**** Data for the task ****

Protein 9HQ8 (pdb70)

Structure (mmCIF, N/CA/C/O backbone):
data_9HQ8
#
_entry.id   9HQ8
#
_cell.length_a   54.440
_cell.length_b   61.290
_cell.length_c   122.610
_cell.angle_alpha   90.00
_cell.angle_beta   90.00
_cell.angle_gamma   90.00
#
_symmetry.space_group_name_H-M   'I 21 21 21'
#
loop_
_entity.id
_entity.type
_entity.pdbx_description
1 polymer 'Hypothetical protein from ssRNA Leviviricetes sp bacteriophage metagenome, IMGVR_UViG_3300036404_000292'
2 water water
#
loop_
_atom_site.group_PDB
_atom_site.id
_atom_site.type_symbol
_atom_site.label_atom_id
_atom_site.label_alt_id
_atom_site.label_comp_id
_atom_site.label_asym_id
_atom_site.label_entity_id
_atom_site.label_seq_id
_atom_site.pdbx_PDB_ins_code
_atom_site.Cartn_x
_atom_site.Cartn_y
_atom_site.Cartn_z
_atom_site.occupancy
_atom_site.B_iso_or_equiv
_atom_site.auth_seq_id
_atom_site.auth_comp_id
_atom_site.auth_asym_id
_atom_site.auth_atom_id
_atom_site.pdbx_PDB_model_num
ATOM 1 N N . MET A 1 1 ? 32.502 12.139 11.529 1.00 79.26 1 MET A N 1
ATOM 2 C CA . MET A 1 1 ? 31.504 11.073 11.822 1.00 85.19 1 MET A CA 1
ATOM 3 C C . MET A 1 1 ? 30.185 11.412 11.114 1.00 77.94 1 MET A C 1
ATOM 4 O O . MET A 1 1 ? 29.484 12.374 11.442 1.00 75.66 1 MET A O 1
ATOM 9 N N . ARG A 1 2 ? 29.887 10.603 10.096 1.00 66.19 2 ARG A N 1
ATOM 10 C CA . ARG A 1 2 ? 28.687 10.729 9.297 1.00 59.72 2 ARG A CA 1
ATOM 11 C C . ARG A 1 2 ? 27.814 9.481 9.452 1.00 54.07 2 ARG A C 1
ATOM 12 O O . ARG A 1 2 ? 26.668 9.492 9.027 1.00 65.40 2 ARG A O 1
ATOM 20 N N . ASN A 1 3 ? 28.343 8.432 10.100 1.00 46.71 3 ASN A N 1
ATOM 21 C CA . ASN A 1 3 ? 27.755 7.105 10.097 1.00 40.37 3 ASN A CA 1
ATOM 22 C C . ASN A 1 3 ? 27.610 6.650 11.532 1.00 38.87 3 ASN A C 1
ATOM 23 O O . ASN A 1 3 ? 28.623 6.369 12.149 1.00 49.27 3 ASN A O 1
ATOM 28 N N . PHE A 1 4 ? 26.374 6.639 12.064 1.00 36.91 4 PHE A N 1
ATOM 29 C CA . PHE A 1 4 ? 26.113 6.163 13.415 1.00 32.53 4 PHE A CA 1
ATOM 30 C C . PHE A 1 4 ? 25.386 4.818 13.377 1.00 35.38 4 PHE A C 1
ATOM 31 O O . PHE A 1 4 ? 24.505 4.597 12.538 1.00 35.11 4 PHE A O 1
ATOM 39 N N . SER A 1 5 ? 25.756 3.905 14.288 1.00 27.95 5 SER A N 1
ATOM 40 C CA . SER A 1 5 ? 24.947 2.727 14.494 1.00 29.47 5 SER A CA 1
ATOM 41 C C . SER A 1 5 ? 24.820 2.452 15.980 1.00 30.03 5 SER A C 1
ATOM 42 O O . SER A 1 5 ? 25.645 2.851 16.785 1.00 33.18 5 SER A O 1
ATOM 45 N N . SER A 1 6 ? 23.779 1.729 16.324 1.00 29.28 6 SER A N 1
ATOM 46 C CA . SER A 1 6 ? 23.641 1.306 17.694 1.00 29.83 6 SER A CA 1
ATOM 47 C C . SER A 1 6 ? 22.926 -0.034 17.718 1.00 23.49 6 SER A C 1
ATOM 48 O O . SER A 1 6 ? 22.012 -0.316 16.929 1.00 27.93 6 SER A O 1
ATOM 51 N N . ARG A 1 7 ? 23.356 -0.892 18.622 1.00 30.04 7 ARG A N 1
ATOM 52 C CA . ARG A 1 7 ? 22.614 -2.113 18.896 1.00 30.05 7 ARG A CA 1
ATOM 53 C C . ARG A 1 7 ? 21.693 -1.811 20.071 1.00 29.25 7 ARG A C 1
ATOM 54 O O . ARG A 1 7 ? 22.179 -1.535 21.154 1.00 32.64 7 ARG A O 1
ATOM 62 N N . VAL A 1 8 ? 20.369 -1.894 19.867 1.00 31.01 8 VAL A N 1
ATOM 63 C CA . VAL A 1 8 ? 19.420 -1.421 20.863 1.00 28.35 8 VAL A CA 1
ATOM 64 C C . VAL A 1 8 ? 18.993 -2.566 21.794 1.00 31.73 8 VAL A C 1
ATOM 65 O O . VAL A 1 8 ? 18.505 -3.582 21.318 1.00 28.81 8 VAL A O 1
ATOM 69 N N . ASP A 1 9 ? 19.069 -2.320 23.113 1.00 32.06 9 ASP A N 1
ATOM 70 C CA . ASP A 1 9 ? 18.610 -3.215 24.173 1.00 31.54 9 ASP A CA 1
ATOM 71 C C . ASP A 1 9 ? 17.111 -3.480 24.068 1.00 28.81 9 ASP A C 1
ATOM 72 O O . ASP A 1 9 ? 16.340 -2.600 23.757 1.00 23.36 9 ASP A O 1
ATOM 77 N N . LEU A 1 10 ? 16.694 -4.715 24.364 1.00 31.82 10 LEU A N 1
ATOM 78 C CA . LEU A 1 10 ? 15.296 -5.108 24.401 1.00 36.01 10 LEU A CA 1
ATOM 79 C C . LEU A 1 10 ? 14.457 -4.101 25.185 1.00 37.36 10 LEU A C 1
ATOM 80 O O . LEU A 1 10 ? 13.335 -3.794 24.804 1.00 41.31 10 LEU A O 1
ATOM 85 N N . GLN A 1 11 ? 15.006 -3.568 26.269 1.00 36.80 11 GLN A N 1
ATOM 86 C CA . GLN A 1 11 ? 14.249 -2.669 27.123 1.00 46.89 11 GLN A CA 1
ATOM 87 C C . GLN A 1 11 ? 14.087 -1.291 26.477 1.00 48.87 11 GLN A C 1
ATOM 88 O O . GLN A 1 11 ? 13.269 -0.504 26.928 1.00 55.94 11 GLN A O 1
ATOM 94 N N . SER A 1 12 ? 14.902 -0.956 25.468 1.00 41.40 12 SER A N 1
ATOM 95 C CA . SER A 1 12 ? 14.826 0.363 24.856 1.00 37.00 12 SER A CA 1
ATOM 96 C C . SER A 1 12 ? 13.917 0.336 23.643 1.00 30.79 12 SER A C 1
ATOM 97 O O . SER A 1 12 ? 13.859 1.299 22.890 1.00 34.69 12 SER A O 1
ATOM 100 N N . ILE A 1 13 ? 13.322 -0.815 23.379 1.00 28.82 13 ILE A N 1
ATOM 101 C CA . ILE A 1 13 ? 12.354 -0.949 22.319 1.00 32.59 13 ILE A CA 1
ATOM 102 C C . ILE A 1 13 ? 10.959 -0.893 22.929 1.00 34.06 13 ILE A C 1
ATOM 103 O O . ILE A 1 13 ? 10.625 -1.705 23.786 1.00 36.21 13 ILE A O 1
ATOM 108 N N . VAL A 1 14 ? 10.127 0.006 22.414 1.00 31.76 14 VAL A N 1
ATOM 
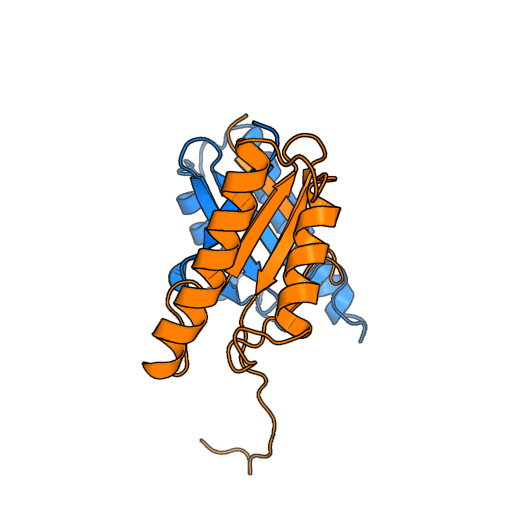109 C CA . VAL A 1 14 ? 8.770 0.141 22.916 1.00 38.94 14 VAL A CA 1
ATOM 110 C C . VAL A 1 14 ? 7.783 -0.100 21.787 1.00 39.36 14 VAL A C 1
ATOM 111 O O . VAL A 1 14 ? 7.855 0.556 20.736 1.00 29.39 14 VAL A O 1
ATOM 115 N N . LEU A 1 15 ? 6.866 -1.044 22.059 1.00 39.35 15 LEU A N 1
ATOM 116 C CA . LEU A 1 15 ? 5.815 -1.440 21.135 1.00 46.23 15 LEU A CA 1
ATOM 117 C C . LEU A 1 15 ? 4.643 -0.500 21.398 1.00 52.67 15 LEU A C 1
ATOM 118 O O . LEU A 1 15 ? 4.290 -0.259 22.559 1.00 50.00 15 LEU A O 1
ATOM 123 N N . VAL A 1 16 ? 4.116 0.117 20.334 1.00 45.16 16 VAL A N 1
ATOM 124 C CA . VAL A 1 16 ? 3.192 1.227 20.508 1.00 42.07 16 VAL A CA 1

****

Assignment:
Reproduce exactly the lines that run from the line holding "ATOM 94 N N" through the final line of the entries, and omit every picture.

Result:
ATOM 94 N N . SER A 1 12 ? 14.902 -0.956 25.468 1.00 41.40 12 SER A N 1
ATOM 95 C CA . SER A 1 12 ? 14.826 0.363 24.856 1.00 37.00 12 SER A CA 1
ATOM 96 C C . SER A 1 12 ? 13.917 0.336 23.643 1.00 30.79 12 SER A C 1
ATOM 97 O O . SER A 1 12 ? 13.859 1.299 22.890 1.00 34.69 12 SER A O 1
ATOM 100 N N . ILE A 1 13 ? 13.322 -0.815 23.379 1.00 28.82 13 ILE A N 1
ATOM 101 C CA . ILE A 1 13 ? 12.354 -0.949 22.319 1.00 32.59 13 ILE A CA 1
ATOM 102 C C . ILE A 1 13 ? 10.959 -0.893 22.929 1.00 34.06 13 ILE A C 1
ATOM 103 O O . ILE A 1 13 ? 10.625 -1.705 23.786 1.00 36.21 13 ILE A O 1
ATOM 108 N N . VAL A 1 14 ? 10.127 0.006 22.414 1.00 31.76 14 VAL A N 1
ATOM 
109 C CA . VAL A 1 14 ? 8.770 0.141 22.916 1.00 38.94 14 VAL A CA 1
ATOM 110 C C . VAL A 1 14 ? 7.783 -0.100 21.787 1.00 39.36 14 VAL A C 1
ATOM 111 O O . VAL A 1 14 ? 7.855 0.556 20.736 1.00 29.39 14 VAL A O 1
ATOM 115 N N . LEU A 1 15 ? 6.866 -1.044 22.059 1.00 39.35 15 LEU A N 1
ATOM 116 C CA . LEU A 1 15 ? 5.815 -1.440 21.135 1.00 46.23 15 LEU A CA 1
ATOM 117 C C . LEU A 1 15 ? 4.643 -0.500 21.398 1.00 52.67 15 LEU A C 1
ATOM 118 O O . LEU A 1 15 ? 4.290 -0.259 22.559 1.00 50.00 15 LEU A O 1
ATOM 123 N N . VAL A 1 16 ? 4.116 0.117 20.334 1.00 45.16 16 VAL A N 1
ATOM 124 C CA . VAL A 1 16 ? 3.192 1.227 20.508 1.00 42.07 16 VAL A CA 1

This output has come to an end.